Sensory deprivation spa floats into The Landing

The Landing’s newest business, Urban Float, a float tank spa or sensory deprivation therapy, opened earlier this year.

Once submerged in the dark

Once submerged in the dark

There’s a new pod in town and it’s the perfect way to float into a state of relaxation.

The Landing’s newest business, Urban Float, a float tank spa or sensory deprivation therapy, opened earlier this year. Users float inside a tank or a pod or rather a large bathtub with a lid in a solution of epsom salt and body temperature water. Once submerged in the dark, sound-proof pod, users are freed from all senses, allowing their brain float into an enlightened mental state, often experienced by frequent meditators.

“When you get in there, close the lid and turn off the lights, you basically have a reduced sensory input,” said Joe Beaudry, owner of Urban Float. “You’re not being bombarded with sound, smell, taste. The water is skin temperature. The longer you’re in there, you relax and you’re completely carried by the water. You don’t feel the gravity pulling you down. It almost feels like you’re floating in space. After a while, you start to lose the awareness of where your body ends and where the water begins. You no longer sense touch; that sense is being quietened down. You’re totally relaxed.”
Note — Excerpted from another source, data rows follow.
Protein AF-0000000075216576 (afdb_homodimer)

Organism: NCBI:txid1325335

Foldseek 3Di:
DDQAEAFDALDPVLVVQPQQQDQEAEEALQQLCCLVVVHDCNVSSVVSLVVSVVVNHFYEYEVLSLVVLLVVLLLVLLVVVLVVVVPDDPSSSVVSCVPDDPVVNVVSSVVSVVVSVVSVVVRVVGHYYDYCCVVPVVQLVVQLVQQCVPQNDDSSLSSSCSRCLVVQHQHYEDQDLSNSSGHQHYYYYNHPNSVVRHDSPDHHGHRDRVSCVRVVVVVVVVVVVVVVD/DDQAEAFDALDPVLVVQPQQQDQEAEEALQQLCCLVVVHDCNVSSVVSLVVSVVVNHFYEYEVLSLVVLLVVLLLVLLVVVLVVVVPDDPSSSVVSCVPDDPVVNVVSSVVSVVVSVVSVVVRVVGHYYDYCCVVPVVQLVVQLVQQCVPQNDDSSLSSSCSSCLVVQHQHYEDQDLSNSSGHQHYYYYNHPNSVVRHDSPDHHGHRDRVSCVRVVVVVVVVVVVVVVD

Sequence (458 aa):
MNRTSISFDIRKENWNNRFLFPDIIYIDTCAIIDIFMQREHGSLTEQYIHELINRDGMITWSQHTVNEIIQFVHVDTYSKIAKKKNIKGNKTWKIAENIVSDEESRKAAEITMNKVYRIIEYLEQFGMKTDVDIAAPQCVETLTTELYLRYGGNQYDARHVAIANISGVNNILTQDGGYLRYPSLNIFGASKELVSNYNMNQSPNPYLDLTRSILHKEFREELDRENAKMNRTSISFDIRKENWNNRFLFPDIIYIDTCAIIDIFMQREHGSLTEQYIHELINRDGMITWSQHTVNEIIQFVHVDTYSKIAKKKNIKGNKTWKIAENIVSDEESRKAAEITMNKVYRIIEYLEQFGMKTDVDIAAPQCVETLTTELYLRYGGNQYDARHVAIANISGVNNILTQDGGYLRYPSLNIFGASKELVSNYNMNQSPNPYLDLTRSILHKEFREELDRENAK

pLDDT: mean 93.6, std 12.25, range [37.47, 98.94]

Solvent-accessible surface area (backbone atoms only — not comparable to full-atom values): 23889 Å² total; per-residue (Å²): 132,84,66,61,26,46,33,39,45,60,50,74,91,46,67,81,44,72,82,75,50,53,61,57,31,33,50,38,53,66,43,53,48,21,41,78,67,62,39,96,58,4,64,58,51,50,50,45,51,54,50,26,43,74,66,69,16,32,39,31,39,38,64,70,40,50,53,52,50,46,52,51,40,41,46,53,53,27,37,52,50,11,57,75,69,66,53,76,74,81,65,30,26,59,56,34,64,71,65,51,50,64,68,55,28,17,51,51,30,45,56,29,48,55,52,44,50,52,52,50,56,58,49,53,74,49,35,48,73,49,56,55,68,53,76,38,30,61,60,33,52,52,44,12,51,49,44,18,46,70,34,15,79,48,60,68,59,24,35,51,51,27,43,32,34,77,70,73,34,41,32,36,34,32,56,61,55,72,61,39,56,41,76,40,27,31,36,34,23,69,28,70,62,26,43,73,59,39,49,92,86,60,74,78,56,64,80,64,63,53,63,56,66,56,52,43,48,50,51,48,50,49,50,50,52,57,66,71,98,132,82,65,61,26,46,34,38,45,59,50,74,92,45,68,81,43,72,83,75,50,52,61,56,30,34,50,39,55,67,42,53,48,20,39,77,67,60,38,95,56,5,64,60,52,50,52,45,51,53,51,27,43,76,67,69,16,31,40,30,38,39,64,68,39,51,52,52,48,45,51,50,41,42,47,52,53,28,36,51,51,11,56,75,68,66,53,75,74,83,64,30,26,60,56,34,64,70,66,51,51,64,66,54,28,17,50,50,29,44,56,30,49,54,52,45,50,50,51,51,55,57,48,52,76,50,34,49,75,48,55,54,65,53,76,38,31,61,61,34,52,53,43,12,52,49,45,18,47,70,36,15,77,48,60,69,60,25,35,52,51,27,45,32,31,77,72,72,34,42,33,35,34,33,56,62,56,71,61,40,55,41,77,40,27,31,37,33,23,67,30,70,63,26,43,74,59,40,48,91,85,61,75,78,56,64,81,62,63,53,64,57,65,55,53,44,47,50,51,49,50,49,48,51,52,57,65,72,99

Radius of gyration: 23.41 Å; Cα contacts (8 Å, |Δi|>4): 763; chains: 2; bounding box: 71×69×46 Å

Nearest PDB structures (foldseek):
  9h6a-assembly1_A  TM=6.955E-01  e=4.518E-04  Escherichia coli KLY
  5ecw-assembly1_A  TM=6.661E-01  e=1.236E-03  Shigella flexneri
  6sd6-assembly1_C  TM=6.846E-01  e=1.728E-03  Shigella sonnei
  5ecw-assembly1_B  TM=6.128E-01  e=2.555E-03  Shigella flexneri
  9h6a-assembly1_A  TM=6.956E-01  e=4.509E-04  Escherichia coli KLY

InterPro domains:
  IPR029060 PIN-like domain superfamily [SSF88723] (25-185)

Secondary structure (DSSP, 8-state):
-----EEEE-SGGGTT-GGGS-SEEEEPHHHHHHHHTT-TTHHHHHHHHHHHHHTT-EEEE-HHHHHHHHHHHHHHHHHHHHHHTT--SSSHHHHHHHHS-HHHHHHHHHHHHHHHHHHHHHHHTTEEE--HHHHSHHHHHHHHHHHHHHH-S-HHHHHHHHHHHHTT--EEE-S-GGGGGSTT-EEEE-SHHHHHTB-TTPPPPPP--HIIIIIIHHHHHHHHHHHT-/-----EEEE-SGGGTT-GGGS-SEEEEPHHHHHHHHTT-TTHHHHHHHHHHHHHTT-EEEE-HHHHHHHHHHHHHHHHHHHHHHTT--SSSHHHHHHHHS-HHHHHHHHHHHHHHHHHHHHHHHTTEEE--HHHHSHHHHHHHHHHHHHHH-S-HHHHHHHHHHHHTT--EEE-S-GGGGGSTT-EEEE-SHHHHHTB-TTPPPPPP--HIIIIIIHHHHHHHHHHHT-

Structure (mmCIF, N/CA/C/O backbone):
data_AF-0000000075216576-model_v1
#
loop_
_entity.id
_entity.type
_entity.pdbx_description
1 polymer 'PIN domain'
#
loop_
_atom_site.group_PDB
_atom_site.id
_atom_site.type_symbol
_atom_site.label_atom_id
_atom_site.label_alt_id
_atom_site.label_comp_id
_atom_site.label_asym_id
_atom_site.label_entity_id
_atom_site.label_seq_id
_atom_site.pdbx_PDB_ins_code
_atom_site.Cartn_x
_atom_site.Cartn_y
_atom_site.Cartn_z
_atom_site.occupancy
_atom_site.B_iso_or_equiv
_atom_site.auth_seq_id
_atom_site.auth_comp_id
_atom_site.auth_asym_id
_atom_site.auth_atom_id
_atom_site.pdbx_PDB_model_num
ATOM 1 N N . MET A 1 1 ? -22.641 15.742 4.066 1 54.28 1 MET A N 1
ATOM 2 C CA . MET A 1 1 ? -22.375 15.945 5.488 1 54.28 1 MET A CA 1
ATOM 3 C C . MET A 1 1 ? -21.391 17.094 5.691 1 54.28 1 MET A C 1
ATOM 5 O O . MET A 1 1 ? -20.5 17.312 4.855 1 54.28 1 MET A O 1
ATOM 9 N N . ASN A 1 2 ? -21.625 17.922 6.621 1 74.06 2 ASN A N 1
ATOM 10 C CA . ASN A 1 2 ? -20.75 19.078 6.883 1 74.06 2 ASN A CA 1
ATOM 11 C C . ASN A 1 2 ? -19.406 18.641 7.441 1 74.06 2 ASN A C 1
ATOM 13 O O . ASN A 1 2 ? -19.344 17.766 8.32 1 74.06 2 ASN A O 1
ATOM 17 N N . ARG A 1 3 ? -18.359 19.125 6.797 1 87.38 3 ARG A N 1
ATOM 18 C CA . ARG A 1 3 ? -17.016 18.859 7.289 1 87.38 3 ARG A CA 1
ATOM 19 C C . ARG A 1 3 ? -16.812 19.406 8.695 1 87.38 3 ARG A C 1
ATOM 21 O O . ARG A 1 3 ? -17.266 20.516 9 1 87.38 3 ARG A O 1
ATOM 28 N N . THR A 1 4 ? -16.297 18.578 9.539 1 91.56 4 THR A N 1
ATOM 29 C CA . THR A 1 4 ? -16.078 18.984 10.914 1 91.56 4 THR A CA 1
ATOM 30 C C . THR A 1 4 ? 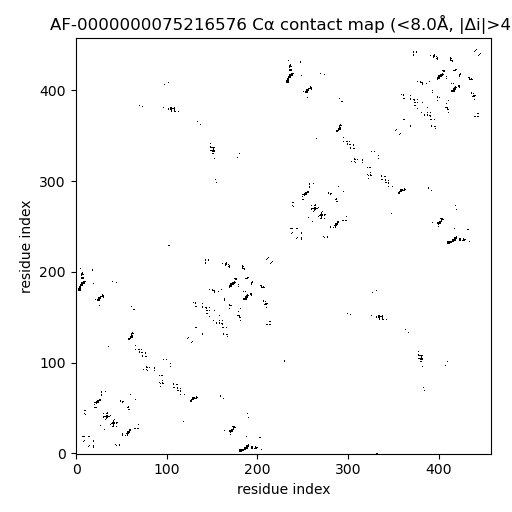-14.594 19.25 11.164 1 91.56 4 THR A C 1
ATOM 32 O O . THR A 1 4 ? -14.219 19.844 12.188 1 91.56 4 THR A O 1
ATOM 35 N N . SER A 1 5 ? -13.766 18.875 10.203 1 96.56 5 SER A N 1
ATOM 36 C CA . SER A 1 5 ? -12.336 19.094 10.336 1 96.56 5 SER A CA 1
ATOM 37 C C . SER A 1 5 ? -11.953 20.531 9.969 1 96.56 5 SER A C 1
ATOM 39 O O . SER A 1 5 ? -12.68 21.188 9.219 1 96.56 5 SER A O 1
ATOM 41 N N . ILE A 1 6 ? -10.867 20.953 10.547 1 97.31 6 ILE A N 1
ATOM 42 C CA . ILE A 1 6 ? -10.461 22.344 10.344 1 97.31 6 ILE A CA 1
ATOM 43 C C . ILE A 1 6 ? -9.039 22.391 9.805 1 97.31 6 ILE A C 1
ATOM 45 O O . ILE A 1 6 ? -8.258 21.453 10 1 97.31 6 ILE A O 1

Floating comes with numerous physical and mental therapeutic properties, including stress reduction, muscle relaxation and relief from chronic pain.

“Then there’s the mental part of being there,” said Beaudry. “It’s just you in there. No distractions. Some people will go in there and just meditate. It’s a really great way to focus on a problem you want to solve or just quiet your brain.”
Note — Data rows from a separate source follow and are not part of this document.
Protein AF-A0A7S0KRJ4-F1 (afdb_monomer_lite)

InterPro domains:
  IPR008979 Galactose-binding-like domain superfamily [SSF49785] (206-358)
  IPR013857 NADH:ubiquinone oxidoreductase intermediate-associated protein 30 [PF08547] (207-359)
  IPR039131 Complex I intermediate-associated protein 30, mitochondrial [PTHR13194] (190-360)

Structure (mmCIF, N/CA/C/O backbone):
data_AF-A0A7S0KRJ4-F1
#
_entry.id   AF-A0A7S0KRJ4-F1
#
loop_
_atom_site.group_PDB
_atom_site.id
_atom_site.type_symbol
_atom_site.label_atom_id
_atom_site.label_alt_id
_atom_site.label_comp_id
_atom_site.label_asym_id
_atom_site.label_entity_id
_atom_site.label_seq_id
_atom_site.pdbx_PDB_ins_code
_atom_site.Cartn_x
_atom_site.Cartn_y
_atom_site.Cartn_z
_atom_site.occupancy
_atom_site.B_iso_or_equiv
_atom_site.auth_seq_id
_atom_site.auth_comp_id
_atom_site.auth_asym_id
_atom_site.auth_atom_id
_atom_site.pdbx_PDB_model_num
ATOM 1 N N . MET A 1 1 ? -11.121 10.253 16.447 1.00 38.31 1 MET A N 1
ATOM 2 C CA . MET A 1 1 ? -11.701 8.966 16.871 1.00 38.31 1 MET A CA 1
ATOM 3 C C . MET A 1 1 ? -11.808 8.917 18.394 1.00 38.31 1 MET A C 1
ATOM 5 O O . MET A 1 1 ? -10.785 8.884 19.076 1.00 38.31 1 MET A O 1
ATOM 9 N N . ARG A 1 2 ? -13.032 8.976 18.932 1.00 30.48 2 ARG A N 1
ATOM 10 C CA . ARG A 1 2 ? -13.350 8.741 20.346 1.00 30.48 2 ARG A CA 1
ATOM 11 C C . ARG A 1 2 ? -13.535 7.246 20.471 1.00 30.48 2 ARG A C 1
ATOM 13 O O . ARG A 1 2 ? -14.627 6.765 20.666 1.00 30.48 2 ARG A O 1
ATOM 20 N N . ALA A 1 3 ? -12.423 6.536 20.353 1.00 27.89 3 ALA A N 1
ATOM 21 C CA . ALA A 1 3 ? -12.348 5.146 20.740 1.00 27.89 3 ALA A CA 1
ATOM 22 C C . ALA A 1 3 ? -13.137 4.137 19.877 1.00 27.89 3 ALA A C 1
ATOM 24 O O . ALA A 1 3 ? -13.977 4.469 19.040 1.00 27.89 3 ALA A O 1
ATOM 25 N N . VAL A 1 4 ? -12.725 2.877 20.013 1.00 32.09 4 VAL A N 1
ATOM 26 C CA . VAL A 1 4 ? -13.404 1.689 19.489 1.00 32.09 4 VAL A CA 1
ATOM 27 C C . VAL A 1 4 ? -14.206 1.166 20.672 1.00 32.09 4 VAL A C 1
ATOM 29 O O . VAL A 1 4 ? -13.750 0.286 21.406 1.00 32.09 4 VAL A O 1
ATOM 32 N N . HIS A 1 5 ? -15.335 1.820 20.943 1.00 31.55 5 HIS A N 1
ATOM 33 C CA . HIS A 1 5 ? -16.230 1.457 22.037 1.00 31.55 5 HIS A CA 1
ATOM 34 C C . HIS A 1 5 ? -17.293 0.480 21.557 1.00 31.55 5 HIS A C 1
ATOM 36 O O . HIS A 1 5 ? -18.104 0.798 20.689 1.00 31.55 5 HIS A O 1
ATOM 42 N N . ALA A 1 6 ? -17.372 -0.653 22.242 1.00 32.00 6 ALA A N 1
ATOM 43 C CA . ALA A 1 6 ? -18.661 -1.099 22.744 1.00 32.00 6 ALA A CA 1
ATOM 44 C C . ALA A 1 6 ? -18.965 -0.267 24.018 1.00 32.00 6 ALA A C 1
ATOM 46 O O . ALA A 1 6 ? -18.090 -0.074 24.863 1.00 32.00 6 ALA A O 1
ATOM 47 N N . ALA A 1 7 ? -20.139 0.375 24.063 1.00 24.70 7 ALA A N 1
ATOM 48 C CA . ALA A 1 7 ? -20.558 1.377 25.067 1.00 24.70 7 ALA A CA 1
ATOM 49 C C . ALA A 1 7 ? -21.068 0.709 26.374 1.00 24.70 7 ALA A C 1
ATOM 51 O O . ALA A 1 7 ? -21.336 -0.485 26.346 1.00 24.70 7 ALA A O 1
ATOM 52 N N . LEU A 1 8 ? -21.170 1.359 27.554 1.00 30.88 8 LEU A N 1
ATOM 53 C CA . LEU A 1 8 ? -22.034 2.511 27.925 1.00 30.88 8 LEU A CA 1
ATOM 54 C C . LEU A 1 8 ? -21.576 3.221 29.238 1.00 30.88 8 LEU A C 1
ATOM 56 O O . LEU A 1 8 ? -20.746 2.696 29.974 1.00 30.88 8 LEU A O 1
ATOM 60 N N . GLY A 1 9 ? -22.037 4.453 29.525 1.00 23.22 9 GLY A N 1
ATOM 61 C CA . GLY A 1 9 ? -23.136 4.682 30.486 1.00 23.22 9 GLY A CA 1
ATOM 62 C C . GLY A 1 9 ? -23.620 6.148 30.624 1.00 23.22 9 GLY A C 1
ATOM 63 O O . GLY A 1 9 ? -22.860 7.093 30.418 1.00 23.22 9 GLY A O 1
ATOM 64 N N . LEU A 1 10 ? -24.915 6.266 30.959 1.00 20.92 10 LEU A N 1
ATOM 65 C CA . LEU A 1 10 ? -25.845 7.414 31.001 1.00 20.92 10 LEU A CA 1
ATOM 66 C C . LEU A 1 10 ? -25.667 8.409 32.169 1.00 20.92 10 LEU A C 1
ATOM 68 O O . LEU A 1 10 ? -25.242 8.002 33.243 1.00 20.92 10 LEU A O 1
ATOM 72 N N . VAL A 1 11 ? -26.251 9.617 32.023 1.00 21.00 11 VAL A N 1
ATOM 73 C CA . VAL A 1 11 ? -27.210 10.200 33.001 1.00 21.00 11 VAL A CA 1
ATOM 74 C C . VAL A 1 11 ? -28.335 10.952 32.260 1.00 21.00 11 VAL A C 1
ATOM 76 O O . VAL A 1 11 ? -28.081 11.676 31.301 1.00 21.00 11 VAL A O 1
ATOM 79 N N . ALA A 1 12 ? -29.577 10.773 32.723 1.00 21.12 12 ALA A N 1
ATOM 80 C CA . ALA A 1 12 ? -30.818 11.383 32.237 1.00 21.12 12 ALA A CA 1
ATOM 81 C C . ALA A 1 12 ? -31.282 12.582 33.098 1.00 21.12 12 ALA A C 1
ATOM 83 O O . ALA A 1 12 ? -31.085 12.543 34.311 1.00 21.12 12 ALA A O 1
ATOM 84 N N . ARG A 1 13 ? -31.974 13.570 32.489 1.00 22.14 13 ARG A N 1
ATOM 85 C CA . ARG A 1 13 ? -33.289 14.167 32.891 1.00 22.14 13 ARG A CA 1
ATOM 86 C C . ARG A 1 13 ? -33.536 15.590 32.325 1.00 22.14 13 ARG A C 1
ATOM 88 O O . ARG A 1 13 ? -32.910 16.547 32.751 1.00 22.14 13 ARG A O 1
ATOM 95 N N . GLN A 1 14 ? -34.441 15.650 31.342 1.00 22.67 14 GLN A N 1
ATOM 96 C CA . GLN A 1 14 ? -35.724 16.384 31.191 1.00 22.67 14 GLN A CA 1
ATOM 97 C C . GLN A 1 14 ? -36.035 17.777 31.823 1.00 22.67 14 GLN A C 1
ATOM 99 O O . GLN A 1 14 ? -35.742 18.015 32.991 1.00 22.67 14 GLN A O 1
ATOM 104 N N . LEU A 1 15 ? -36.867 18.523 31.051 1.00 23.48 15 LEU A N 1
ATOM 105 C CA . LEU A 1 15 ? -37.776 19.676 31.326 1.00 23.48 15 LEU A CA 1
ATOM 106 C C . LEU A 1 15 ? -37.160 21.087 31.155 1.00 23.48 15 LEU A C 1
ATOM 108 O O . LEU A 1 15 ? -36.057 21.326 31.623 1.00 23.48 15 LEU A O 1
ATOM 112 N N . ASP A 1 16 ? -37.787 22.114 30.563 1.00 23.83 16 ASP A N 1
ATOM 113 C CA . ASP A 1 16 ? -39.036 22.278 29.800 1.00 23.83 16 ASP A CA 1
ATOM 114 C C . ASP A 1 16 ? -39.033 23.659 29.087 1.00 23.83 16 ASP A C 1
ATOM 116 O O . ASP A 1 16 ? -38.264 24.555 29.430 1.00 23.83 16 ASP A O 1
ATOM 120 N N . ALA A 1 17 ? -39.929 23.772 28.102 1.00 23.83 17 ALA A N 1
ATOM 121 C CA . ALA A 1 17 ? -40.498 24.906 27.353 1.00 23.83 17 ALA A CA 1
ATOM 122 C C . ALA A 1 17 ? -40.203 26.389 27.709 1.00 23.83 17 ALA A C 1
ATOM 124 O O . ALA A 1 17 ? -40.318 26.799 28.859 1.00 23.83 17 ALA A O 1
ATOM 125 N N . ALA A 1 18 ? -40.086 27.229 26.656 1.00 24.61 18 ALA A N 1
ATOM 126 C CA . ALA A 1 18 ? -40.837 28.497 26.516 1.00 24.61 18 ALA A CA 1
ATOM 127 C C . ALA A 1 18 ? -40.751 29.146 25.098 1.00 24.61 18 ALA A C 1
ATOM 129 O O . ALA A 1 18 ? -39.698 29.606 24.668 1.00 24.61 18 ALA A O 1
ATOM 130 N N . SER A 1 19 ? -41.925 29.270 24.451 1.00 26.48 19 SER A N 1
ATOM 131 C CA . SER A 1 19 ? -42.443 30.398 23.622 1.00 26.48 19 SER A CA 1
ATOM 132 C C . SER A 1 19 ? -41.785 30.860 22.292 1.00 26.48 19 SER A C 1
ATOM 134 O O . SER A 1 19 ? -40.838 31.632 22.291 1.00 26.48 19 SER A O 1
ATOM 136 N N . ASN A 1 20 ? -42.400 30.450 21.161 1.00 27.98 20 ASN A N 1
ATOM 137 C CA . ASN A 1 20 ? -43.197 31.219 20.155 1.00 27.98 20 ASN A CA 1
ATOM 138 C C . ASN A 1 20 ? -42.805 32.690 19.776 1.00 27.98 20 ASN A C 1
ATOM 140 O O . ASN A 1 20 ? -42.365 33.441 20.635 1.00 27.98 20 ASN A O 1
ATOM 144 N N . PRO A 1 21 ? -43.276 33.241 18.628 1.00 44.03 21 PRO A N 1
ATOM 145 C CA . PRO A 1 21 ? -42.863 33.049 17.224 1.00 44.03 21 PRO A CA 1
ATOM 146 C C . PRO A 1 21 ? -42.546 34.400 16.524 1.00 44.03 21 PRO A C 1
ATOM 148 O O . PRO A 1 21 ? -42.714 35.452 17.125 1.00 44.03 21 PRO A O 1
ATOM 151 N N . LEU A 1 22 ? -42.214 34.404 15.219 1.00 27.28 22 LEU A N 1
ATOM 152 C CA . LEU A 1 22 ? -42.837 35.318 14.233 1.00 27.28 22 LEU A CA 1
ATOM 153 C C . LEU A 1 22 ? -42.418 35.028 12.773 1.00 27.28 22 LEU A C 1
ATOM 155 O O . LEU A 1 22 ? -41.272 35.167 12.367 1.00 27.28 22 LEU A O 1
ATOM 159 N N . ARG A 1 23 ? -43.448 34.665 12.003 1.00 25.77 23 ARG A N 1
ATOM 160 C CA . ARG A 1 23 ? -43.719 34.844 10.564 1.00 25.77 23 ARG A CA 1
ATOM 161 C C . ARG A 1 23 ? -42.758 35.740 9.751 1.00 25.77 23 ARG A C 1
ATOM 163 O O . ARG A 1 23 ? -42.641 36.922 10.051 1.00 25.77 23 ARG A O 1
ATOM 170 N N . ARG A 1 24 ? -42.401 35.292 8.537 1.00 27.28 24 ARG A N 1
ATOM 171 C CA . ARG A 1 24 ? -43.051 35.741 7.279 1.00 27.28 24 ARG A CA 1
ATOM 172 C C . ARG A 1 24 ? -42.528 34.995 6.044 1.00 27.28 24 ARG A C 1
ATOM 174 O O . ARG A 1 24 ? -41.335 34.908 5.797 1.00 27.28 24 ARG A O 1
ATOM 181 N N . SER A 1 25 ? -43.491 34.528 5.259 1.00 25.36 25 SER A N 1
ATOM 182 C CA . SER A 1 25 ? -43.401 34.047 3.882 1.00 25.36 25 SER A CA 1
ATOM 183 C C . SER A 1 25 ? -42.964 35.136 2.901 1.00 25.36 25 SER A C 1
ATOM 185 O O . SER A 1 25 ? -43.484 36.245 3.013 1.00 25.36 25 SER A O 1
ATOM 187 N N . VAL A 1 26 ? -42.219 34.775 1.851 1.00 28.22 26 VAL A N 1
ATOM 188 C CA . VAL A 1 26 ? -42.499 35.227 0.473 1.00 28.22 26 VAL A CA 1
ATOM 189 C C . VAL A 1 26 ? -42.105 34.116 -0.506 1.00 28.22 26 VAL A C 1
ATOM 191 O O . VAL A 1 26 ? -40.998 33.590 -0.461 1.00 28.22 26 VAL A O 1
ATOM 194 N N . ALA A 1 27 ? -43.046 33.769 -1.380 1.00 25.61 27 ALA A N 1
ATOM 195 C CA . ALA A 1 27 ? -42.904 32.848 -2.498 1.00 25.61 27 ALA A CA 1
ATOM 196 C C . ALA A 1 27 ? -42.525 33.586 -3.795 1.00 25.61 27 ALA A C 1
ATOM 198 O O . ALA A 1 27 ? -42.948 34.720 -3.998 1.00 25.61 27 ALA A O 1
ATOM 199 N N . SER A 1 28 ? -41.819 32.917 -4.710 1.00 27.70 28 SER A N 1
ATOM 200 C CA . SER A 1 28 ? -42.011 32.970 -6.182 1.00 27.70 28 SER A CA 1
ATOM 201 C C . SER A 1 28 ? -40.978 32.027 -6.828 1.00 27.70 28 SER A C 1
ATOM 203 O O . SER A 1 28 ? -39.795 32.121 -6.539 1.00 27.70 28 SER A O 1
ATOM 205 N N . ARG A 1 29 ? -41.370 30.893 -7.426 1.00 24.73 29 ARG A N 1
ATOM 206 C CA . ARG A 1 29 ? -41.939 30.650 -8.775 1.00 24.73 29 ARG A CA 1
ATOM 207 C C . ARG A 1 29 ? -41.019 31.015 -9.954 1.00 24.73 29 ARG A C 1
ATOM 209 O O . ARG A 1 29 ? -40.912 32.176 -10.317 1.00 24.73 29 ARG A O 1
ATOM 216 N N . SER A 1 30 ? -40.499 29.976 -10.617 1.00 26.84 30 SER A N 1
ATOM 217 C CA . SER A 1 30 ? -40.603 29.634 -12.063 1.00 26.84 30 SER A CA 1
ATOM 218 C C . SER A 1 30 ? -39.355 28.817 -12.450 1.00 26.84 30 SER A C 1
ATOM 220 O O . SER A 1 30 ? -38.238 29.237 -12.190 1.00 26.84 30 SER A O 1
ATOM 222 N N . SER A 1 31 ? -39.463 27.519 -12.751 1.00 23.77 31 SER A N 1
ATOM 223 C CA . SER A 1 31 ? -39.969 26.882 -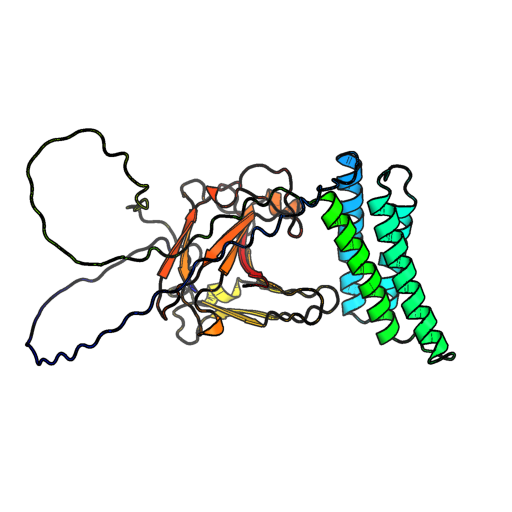13.979 1.00 23.77 31 SER A CA 1
ATOM 224 C C . SER A 1 31 ? -39.188 27.278 -15.234 1.00 23.77 31 SER A C 1
ATOM 226 O O . SER A 1 31 ? -39.374 28.371 -15.755 1.00 23.77 31 SER A O 1
ATOM 228 N N . ALA A 1 32 ? -38.372 26.344 -15.729 1.00 28.12 32 ALA A N 1
ATOM 229 C CA . ALA A 1 32 ? -38.250 26.048 -17.153 1.00 28.12 32 ALA A CA 1
ATOM 230 C C . ALA A 1 32 ? -37.523 24.706 -17.342 1.00 28.12 32 ALA A C 1
ATOM 232 O O . ALA A 1 32 ? -36.304 24.609 -17.215 1.00 28.12 32 ALA A O 1
ATOM 233 N N . ASP A 1 33 ? -38.311 23.684 -17.668 1.00 25.27 33 ASP A N 1
ATOM 234 C CA . ASP A 1 33 ? -37.882 22.498 -18.400 1.00 25.27 33 ASP A CA 1
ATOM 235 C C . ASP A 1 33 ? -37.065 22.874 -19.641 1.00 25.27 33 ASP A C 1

For Beaudry, the pod brought a deep sense of relaxation and an inspiration for an empire.

In 2011, Beaudry was in the thick of the corporate world. He had a middle management job, one that dealt with big budgets, long term projects, frequent travel and high stress.

“It was just a lot going on. I was looking for something that would help me deal with the stress of it all,” said Beaudry. “Something that would make me a sharper mental performer, something that would improve me so I could climb the corporate ladder faster.”

That was when he came across the concept of therapeutic floating on a Joe Rogan podcast.

“I was super intrigued by what he saying,” said Beaudry. “I probably listened to the [podcast] 20 times.”

After searching desperately, he finally found a man who owned a tank in Bellevue. One (awkward) phone call later, Beaudry found himself in the man’s spare bedroom, floating in a tank.

“I went in and came out totally different,” he said. “Something changed in me in that experience. I had so much built up leading up to the appointment. When I got out, everything smelled better. I felt like I could see farther. All my sense were heightened and I felt super relaxed. I felt amazing.”

Beaudry was hooked. And he needed more. The problem was that there weren’t many sensory deprivation spas around. In fact, there were less than five spas around the country who offered floating services. And he didn’t quite want to barge into the Bellevue man’s spare bedroom every week.

So he did what any self-respecting businessman would do. He opened his own store.

“We found a spot in Fremont,” he said. “It was a test for us… and it took off! People responded really well to it!

Since its inception, the Fremont spot has always been booked six weeks in advance. The unexpected popularity led to a second store in Kirkland. After analyzing the traffic patterns at both the stores, Beaudry noticed that many patrons were driving up from the south.

“Somebody’s who going to float once a month, it’s not going to do a whole lot for them,” he said. “And if you have a long time to get to that float, it’s going to discourage them. We want to make it convenient to make it for people.”

And so started Urban Float’s newest location at The Landing in Renton.

“We’re going to keep opening up locations based on where we see customer demand, where we can make it convenient for people to float regularly because that’s when you can get the best benefits,” said Beaudry.

And while Beaudry is hungry for success, he isn’t in the game just for the money. It has been a rewarding business, one where his service affects people’s lives positively.

“People come by and thank us over and over again for changing their lives,” he said. “There’s a woman who comes in almost every day it’s helping her mobility issues. She was in pain all the time. Now her pain level is way down, she can move and live a semi-normal life. She is constantly thanking us for opening up and that she’s so glad we’re here. We get that kind of stuff a lot.”

One-hour float sessions start at $89 with a special discount for first time floaters and special package deals.